Work task
In the listing below, locate the line containing "ATOM 22 O O" and the line containing "ATOM 38 N N". Output both of them and every line between, exactly as written, and nothing more.

Records for this task

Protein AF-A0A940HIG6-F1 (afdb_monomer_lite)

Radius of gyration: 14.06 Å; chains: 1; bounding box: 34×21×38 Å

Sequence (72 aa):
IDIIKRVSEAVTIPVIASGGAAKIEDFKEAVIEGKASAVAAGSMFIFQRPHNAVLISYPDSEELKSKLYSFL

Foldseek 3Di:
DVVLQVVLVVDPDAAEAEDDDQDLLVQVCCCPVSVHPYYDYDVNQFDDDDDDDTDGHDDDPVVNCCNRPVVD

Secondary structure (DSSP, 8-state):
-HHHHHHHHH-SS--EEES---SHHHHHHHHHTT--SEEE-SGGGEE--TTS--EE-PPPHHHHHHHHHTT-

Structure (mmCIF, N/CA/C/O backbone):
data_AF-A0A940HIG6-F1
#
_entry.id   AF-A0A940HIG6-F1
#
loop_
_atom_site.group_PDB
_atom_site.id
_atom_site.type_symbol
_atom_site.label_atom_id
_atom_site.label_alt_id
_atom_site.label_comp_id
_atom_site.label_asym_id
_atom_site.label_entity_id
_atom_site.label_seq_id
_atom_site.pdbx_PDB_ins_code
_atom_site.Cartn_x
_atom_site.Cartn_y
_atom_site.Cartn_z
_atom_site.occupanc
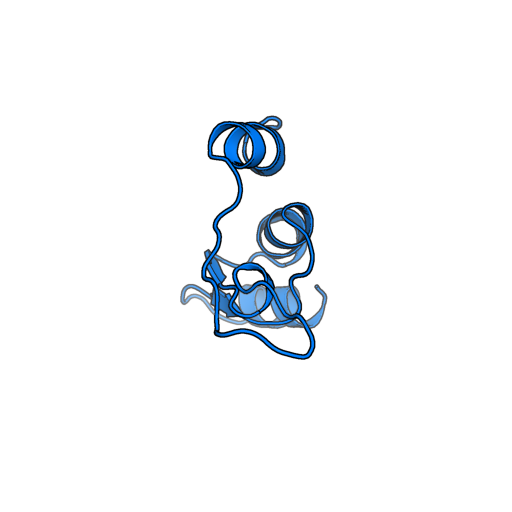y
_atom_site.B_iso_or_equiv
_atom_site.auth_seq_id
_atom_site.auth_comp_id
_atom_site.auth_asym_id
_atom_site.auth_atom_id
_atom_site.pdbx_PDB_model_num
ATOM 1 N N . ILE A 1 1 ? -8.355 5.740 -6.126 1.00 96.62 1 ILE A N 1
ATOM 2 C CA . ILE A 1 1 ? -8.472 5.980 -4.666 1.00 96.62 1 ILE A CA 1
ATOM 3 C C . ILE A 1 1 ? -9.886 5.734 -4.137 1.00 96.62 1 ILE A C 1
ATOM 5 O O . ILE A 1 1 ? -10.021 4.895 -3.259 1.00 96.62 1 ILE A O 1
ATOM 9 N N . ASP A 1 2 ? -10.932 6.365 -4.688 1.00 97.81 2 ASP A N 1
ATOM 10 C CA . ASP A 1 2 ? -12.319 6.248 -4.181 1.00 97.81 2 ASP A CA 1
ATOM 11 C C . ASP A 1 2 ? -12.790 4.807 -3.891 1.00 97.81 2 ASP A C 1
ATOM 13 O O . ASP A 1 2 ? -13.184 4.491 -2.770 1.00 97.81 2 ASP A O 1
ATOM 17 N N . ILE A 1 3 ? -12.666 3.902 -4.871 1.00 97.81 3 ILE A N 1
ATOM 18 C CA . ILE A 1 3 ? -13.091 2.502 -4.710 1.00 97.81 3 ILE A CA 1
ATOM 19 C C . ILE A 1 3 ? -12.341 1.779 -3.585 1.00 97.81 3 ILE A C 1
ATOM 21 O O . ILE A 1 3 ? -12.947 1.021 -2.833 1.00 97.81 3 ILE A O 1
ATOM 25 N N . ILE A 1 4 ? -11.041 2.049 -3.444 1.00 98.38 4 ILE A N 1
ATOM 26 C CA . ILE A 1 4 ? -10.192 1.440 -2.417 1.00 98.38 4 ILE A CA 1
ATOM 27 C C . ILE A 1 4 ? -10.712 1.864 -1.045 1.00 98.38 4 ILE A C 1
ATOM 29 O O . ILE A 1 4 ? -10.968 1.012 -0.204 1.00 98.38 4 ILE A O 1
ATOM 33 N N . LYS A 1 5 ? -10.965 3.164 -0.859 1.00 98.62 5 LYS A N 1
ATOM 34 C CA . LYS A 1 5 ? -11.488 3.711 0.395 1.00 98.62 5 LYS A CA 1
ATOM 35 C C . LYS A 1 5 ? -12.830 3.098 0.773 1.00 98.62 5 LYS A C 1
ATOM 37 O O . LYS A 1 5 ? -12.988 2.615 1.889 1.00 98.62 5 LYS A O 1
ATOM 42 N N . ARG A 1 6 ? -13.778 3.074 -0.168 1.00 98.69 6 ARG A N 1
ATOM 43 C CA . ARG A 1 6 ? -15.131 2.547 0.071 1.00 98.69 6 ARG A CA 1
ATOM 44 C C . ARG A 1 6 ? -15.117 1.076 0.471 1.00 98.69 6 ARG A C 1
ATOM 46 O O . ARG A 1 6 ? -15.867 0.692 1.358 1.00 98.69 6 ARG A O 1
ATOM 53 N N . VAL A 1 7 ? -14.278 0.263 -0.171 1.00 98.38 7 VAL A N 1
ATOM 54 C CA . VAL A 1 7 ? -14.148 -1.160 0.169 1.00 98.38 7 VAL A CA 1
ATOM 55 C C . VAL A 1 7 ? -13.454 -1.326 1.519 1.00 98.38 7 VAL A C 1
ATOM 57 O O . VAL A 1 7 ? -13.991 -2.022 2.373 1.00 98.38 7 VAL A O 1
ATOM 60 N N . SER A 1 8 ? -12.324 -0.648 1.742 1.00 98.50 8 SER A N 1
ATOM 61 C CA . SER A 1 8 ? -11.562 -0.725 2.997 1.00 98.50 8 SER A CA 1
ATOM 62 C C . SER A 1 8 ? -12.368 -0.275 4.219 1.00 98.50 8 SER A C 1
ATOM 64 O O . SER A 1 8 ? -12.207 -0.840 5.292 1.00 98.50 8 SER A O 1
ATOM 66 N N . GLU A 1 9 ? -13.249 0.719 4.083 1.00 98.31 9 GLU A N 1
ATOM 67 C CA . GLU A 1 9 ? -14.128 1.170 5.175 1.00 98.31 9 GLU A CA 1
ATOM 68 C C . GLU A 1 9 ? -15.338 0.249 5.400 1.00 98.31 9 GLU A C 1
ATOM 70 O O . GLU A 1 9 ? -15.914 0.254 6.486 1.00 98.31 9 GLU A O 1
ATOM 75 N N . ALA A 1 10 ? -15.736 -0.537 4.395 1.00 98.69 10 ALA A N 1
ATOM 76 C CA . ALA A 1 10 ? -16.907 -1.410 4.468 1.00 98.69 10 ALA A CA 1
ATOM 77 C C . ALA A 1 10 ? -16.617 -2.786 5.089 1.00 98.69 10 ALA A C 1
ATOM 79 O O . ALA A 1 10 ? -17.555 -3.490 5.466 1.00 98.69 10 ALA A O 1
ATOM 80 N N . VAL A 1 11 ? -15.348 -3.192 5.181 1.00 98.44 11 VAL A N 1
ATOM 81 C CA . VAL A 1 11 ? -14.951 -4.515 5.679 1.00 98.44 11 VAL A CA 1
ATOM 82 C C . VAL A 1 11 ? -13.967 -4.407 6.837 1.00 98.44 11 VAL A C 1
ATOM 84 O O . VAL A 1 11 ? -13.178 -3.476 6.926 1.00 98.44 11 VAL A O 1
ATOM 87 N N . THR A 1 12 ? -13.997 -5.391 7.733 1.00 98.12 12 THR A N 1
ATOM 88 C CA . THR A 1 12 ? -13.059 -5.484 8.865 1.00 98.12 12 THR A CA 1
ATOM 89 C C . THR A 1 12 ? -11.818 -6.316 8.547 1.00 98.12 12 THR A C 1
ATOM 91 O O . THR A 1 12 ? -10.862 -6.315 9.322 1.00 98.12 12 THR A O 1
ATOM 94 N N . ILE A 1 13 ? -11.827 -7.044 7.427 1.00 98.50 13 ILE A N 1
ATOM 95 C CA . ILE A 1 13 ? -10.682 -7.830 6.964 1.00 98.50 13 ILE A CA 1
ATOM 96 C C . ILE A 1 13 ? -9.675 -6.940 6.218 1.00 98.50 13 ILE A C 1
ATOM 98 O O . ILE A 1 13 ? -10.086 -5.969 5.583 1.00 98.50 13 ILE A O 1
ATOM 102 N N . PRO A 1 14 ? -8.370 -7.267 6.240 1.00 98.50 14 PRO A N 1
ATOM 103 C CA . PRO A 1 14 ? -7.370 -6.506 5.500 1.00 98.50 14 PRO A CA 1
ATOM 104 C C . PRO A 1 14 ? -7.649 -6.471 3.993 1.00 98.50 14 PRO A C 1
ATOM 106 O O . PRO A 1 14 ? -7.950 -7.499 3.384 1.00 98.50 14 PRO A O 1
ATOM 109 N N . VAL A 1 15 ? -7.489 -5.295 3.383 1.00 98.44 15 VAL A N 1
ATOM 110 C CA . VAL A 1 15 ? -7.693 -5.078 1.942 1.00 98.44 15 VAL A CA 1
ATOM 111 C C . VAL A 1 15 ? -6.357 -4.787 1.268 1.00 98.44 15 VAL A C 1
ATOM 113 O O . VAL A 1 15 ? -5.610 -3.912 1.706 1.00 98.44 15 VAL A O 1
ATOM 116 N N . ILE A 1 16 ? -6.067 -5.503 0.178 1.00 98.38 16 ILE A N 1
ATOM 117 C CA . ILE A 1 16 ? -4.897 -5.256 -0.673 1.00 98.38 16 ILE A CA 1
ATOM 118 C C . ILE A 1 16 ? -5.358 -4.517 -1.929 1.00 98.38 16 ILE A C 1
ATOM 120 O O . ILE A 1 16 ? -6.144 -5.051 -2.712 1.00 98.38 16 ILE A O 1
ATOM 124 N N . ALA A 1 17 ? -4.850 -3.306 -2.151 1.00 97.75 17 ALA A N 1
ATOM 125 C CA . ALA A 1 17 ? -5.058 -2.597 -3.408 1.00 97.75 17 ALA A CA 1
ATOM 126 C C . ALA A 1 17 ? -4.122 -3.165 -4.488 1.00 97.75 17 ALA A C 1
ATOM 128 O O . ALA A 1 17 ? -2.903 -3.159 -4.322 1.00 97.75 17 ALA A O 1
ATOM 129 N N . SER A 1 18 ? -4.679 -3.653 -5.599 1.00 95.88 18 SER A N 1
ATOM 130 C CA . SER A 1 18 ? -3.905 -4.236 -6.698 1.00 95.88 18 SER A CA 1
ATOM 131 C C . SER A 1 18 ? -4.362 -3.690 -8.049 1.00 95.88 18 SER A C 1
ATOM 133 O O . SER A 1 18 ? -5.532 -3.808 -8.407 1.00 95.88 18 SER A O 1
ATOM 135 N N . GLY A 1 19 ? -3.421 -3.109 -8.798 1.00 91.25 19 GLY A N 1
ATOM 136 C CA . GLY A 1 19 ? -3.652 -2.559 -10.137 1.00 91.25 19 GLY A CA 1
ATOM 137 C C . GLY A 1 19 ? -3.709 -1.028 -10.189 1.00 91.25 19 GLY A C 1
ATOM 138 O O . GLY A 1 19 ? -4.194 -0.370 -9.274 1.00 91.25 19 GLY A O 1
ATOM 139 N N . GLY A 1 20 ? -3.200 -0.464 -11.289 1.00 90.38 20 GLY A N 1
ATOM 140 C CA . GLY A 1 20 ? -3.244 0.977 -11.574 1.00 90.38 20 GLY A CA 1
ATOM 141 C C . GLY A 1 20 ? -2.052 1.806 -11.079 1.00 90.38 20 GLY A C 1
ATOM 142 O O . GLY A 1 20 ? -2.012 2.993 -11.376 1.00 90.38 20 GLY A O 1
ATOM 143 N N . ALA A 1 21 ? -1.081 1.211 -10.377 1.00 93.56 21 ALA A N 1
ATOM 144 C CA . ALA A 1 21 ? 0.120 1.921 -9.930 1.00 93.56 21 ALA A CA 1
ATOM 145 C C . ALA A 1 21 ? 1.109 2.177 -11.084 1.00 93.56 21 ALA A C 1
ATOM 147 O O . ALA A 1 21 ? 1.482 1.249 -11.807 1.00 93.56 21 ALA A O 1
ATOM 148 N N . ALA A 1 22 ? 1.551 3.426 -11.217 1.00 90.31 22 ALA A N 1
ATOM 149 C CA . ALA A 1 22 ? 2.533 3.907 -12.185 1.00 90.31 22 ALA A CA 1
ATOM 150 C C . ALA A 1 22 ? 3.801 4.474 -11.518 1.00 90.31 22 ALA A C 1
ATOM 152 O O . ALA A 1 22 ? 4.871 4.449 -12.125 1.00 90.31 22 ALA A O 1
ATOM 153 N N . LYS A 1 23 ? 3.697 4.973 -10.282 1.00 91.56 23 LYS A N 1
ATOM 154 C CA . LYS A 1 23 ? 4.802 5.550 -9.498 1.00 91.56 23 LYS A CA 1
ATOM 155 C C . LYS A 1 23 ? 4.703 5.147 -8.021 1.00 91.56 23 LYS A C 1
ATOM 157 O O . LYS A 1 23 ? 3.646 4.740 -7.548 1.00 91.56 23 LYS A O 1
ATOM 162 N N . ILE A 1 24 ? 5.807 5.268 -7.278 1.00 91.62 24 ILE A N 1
---
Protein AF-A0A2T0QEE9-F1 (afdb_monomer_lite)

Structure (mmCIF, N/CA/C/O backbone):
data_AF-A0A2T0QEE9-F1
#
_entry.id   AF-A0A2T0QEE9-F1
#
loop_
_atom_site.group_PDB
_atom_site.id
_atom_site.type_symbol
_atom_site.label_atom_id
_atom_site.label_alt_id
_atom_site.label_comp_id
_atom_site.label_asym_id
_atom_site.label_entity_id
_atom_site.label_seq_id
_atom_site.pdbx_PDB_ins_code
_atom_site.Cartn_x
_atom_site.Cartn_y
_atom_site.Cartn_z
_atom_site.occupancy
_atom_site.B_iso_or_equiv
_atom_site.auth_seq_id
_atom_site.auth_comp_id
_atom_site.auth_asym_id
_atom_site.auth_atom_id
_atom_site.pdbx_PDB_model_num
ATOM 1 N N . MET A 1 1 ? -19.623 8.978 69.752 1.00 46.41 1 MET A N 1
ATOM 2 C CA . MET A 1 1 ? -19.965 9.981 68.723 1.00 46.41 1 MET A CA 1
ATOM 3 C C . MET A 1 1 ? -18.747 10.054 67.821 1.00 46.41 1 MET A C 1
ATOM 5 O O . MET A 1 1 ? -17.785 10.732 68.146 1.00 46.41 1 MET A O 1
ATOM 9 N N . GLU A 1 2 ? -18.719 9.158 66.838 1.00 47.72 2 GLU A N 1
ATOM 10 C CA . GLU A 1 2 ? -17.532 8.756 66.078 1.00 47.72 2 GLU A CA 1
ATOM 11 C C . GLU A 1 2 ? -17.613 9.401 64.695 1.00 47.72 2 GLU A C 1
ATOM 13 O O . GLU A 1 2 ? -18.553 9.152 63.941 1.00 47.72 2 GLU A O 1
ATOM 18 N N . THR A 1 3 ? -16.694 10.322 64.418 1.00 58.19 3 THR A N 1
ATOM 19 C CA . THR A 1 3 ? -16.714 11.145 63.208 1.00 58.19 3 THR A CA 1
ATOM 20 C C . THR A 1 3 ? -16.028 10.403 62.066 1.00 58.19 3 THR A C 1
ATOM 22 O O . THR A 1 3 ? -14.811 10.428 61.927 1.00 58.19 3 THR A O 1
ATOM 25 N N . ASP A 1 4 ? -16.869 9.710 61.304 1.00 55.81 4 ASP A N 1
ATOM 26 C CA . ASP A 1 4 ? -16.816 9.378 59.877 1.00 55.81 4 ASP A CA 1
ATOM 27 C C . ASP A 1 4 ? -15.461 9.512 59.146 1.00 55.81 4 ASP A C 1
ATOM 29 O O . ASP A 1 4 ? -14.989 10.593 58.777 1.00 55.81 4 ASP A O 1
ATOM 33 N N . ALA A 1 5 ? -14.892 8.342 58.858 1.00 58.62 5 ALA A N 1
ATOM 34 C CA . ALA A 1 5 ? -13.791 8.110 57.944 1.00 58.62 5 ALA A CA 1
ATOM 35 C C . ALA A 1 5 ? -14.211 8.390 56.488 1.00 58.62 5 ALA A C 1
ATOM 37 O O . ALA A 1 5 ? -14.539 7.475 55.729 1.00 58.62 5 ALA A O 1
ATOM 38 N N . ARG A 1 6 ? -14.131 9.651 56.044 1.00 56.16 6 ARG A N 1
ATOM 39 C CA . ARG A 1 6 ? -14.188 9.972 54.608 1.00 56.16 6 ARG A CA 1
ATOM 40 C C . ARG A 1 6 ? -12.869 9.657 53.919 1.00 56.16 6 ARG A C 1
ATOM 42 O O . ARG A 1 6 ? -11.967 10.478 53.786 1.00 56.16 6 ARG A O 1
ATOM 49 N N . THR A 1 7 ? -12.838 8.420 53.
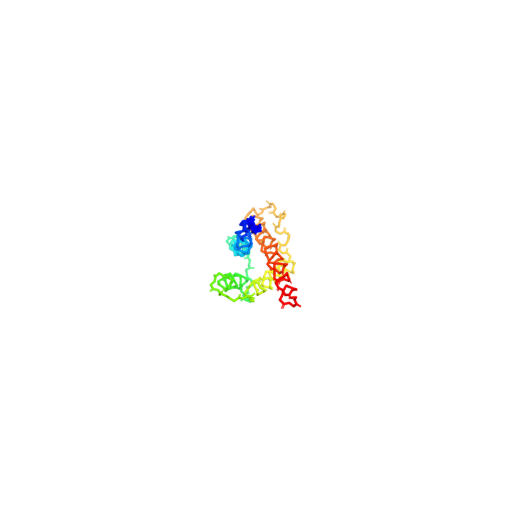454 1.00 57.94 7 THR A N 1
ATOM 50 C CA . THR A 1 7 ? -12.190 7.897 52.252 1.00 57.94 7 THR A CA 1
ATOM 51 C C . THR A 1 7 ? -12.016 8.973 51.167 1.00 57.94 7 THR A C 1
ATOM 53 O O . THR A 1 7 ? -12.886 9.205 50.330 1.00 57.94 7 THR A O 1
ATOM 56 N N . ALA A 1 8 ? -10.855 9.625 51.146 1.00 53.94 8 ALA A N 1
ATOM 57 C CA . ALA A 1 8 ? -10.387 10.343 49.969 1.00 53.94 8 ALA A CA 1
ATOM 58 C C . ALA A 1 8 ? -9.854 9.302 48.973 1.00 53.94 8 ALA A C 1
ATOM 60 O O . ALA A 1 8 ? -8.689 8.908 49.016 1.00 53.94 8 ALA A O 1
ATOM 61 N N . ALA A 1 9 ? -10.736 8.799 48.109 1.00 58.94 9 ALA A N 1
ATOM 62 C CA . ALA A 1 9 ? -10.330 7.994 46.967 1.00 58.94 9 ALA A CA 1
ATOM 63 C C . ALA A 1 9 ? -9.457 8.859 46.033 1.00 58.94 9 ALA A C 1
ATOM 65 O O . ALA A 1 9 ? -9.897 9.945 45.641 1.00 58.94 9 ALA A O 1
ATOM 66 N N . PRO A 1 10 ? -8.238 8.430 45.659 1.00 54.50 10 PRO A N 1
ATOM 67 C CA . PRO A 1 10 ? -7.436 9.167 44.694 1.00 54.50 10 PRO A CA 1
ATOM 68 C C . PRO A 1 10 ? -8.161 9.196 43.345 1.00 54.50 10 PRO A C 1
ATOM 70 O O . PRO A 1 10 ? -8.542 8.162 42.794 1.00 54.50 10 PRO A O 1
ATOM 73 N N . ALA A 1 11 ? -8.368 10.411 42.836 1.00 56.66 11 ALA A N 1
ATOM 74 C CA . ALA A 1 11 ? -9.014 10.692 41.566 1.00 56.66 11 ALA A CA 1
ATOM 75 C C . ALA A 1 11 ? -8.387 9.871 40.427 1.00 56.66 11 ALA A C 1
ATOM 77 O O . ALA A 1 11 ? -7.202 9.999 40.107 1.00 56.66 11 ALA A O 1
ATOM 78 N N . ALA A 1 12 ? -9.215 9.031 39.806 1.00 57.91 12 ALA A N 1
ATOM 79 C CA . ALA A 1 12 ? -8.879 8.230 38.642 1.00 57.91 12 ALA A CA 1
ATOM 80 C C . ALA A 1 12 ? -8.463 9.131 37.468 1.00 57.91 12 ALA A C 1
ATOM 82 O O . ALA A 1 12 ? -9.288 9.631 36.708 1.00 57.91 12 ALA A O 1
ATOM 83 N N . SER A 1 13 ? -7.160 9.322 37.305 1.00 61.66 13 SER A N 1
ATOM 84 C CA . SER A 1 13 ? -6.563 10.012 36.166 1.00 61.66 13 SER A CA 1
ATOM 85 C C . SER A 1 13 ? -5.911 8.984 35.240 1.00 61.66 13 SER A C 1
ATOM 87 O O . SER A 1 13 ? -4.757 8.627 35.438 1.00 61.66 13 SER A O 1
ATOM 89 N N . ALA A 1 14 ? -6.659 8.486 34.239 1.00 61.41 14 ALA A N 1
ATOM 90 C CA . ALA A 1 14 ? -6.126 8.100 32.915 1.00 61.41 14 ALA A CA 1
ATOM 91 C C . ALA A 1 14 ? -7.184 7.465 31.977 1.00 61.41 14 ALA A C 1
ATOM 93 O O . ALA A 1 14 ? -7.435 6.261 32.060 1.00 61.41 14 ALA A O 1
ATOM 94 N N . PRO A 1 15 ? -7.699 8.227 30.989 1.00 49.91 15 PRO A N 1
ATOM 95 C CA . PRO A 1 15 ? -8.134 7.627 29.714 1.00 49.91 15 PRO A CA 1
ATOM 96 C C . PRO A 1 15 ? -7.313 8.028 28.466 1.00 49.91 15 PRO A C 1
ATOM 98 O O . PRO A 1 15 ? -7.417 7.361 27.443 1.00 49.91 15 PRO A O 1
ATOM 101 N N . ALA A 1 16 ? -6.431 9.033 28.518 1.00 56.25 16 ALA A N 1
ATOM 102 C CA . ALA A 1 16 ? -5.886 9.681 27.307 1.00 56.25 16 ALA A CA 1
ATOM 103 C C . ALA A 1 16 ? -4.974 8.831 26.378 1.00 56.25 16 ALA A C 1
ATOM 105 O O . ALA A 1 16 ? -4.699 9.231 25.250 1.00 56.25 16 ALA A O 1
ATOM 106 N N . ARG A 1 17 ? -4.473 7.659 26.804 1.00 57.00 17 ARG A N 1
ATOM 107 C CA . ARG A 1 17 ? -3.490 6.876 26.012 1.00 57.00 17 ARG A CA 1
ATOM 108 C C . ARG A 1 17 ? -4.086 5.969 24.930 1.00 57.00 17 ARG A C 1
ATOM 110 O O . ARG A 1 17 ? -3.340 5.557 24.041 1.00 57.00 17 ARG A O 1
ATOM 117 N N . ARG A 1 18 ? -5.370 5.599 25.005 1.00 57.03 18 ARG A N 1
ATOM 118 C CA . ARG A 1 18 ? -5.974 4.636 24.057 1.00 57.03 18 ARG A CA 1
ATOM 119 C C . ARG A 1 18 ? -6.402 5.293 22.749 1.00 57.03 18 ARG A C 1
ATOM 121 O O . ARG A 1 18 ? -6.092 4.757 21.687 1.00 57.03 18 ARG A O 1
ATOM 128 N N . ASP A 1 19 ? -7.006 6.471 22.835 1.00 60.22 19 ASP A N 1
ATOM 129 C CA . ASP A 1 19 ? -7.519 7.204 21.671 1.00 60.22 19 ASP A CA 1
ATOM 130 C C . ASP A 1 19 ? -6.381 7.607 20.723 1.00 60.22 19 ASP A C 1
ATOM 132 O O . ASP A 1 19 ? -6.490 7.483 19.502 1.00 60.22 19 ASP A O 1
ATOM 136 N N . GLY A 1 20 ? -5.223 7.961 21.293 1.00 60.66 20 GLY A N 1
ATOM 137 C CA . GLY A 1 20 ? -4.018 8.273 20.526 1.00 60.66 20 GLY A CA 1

Solution for this problem
ATOM 22 O O . THR A 1 3 ? -14.811 10.428 61.927 1.00 58.19 3 THR A O 1
ATOM 25 N N . ASP A 1 4 ? -16.869 9.710 61.304 1.00 55.81 4 ASP A N 1
ATOM 26 C CA . ASP A 1 4 ? -16.816 9.378 59.877 1.00 55.81 4 ASP A CA 1
ATOM 27 C C . ASP A 1 4 ? -15.461 9.512 59.146 1.00 55.81 4 ASP A C 1
ATOM 29 O O . ASP A 1 4 ? -14.989 10.593 58.777 1.00 55.81 4 ASP A O 1
ATOM 33 N N . ALA A 1 5 ? -14.892 8.342 58.858 1.00 58.62 5 ALA A N 1
ATOM 34 C CA . ALA A 1 5 ? -13.791 8.110 57.944 1.00 58.62 5 ALA A CA 1
ATOM 35 C C . ALA A 1 5 ? -14.211 8.390 56.488 1.00 58.62 5 ALA A C 1
ATOM 37 O O . ALA A 1 5 ? -14.539 7.475 55.729 1.00 58.62 5 ALA A O 1
ATOM 38 N N . ARG A 1 6 ? -14.131 9.651 56.044 1.00 56.16 6 ARG A N 1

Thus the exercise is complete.